How Are Part D Plans Different? Evidence from Randomly Assigned Enrollees

Monday, June 11, 2018: 5:50 PM
Azalea - Garden Level (Emory Conference Center Hotel)

Presenter: Boris Vabson

Co-Authors: Daniel Prinz; Timothy Layton

Discussant: Adam Sacarny


While substantial focus has been paid to the financial characteristics of prescription drug plans, far less attention has been given to the impact of non-financial features, including formulary composition, utilization restrictions, and pharmacy network composition. This is an important gap in the literature, given the substantial non-financial differences that exist across drug plans, and given broader questions that these non-financial characteristics could tie into.
To examine the impact of non-financial features independently from financial characteristics of drug plans, we study how drug and non-drug spending and utilization differs across low-income exemption beneficiaries randomly auto-assigned to different Medicare Part D plans. These beneficiaries are not subject to cost sharing, eliminating the possibility that differences across Part D plans are driven by differences in deductibles, copayments, and other financial incentives.
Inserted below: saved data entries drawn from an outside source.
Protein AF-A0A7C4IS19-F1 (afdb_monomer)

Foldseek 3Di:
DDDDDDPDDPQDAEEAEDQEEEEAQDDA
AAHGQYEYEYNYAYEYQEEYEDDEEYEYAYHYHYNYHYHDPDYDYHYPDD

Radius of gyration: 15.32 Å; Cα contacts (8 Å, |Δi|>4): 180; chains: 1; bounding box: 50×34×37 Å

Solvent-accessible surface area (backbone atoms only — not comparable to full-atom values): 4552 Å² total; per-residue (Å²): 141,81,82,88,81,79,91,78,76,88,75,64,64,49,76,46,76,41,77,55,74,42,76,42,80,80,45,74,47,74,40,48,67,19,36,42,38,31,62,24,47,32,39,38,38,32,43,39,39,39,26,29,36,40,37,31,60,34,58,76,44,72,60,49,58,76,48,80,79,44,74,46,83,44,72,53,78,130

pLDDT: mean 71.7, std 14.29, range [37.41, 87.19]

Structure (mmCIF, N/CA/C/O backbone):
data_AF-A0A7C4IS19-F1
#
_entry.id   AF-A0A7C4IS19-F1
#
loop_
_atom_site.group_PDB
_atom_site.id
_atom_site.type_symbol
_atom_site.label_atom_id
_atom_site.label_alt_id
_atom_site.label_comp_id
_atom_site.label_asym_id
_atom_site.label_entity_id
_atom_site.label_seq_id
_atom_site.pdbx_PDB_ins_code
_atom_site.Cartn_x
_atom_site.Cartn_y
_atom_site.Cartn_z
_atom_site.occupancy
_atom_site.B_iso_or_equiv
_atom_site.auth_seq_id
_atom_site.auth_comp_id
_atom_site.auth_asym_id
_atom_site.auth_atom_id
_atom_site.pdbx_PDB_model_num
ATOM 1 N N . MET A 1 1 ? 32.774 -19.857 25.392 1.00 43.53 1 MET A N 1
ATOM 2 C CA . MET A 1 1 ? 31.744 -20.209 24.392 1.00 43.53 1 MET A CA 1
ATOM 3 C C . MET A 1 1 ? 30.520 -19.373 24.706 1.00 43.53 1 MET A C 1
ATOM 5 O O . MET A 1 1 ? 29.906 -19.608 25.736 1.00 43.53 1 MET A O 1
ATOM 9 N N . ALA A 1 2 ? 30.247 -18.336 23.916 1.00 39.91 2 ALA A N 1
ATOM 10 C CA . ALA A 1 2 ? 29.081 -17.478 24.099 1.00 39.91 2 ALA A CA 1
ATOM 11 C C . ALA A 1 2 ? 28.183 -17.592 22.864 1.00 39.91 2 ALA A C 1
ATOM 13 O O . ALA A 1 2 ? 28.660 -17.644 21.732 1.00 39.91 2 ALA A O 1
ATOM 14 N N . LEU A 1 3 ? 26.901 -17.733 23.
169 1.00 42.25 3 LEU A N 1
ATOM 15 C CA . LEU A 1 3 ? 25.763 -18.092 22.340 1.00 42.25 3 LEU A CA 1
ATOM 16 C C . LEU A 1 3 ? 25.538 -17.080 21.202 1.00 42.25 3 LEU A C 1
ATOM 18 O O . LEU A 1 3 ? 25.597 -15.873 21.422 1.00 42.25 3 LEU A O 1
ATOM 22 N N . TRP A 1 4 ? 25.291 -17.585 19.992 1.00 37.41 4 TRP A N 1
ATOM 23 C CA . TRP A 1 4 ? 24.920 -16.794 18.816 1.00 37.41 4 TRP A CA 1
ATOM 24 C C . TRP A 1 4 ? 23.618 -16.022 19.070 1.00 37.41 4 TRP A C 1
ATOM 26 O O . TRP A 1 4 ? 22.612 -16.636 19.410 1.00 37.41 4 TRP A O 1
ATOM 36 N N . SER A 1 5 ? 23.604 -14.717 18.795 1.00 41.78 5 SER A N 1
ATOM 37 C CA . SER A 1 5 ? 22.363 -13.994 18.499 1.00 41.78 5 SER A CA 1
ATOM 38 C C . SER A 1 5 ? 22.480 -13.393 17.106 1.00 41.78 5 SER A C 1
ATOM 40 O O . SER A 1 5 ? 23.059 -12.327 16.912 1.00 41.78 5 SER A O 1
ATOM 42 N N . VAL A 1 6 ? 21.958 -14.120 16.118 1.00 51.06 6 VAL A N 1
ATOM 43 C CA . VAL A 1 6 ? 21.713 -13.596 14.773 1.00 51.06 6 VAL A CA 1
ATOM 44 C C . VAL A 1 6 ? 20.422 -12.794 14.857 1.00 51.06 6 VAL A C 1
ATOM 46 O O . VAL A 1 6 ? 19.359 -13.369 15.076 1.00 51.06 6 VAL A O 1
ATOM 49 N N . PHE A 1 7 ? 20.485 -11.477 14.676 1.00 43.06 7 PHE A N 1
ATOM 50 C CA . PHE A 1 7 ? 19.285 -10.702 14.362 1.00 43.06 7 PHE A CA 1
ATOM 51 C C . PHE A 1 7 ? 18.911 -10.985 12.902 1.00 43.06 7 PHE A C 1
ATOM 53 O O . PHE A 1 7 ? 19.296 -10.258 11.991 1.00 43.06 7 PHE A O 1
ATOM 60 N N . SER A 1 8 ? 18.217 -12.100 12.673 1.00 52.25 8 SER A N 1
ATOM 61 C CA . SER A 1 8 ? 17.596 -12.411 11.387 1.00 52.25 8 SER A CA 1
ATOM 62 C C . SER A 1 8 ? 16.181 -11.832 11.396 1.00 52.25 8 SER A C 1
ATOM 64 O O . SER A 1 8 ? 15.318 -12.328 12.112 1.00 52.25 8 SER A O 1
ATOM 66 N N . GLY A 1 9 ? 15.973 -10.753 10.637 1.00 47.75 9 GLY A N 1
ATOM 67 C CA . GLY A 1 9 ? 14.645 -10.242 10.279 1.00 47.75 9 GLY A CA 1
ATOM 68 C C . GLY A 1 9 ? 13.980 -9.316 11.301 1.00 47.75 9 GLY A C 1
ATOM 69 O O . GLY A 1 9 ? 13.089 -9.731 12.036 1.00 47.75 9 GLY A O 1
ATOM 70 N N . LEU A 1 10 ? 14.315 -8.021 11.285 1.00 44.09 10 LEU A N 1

We also leverage a new data source indicating which low-income beneficiaries failed to actively choose a Part D plan and were randomly auto-assigned to a plan, allowing us to focus on this population and eliminating the possibility that differences across Part D plans are driven by endogenous sorting of beneficiaries to plans.
We show that Part D plan assignment has important effects on drug spending and utilization, with formularies influencing the drugs beneficiaries take. Perhaps more importantly, we also show that formularies affect non-drug spending, providing new evidence for complementarities between these two types of healthcare utilization. Finally, we study the effects of Part D plan assignment on mortality and other outcomes and relate cross-plan differences in those outcomes to cross-plan differences in drug and non-drug utilization.
In addition to its immediate implications, this study could be of broader academic and policy interest, by providing insights on important issues such as drug-driven medical offsets, behavioral determinants of plan choice, medication adherence, opioid use, and drug substitutability.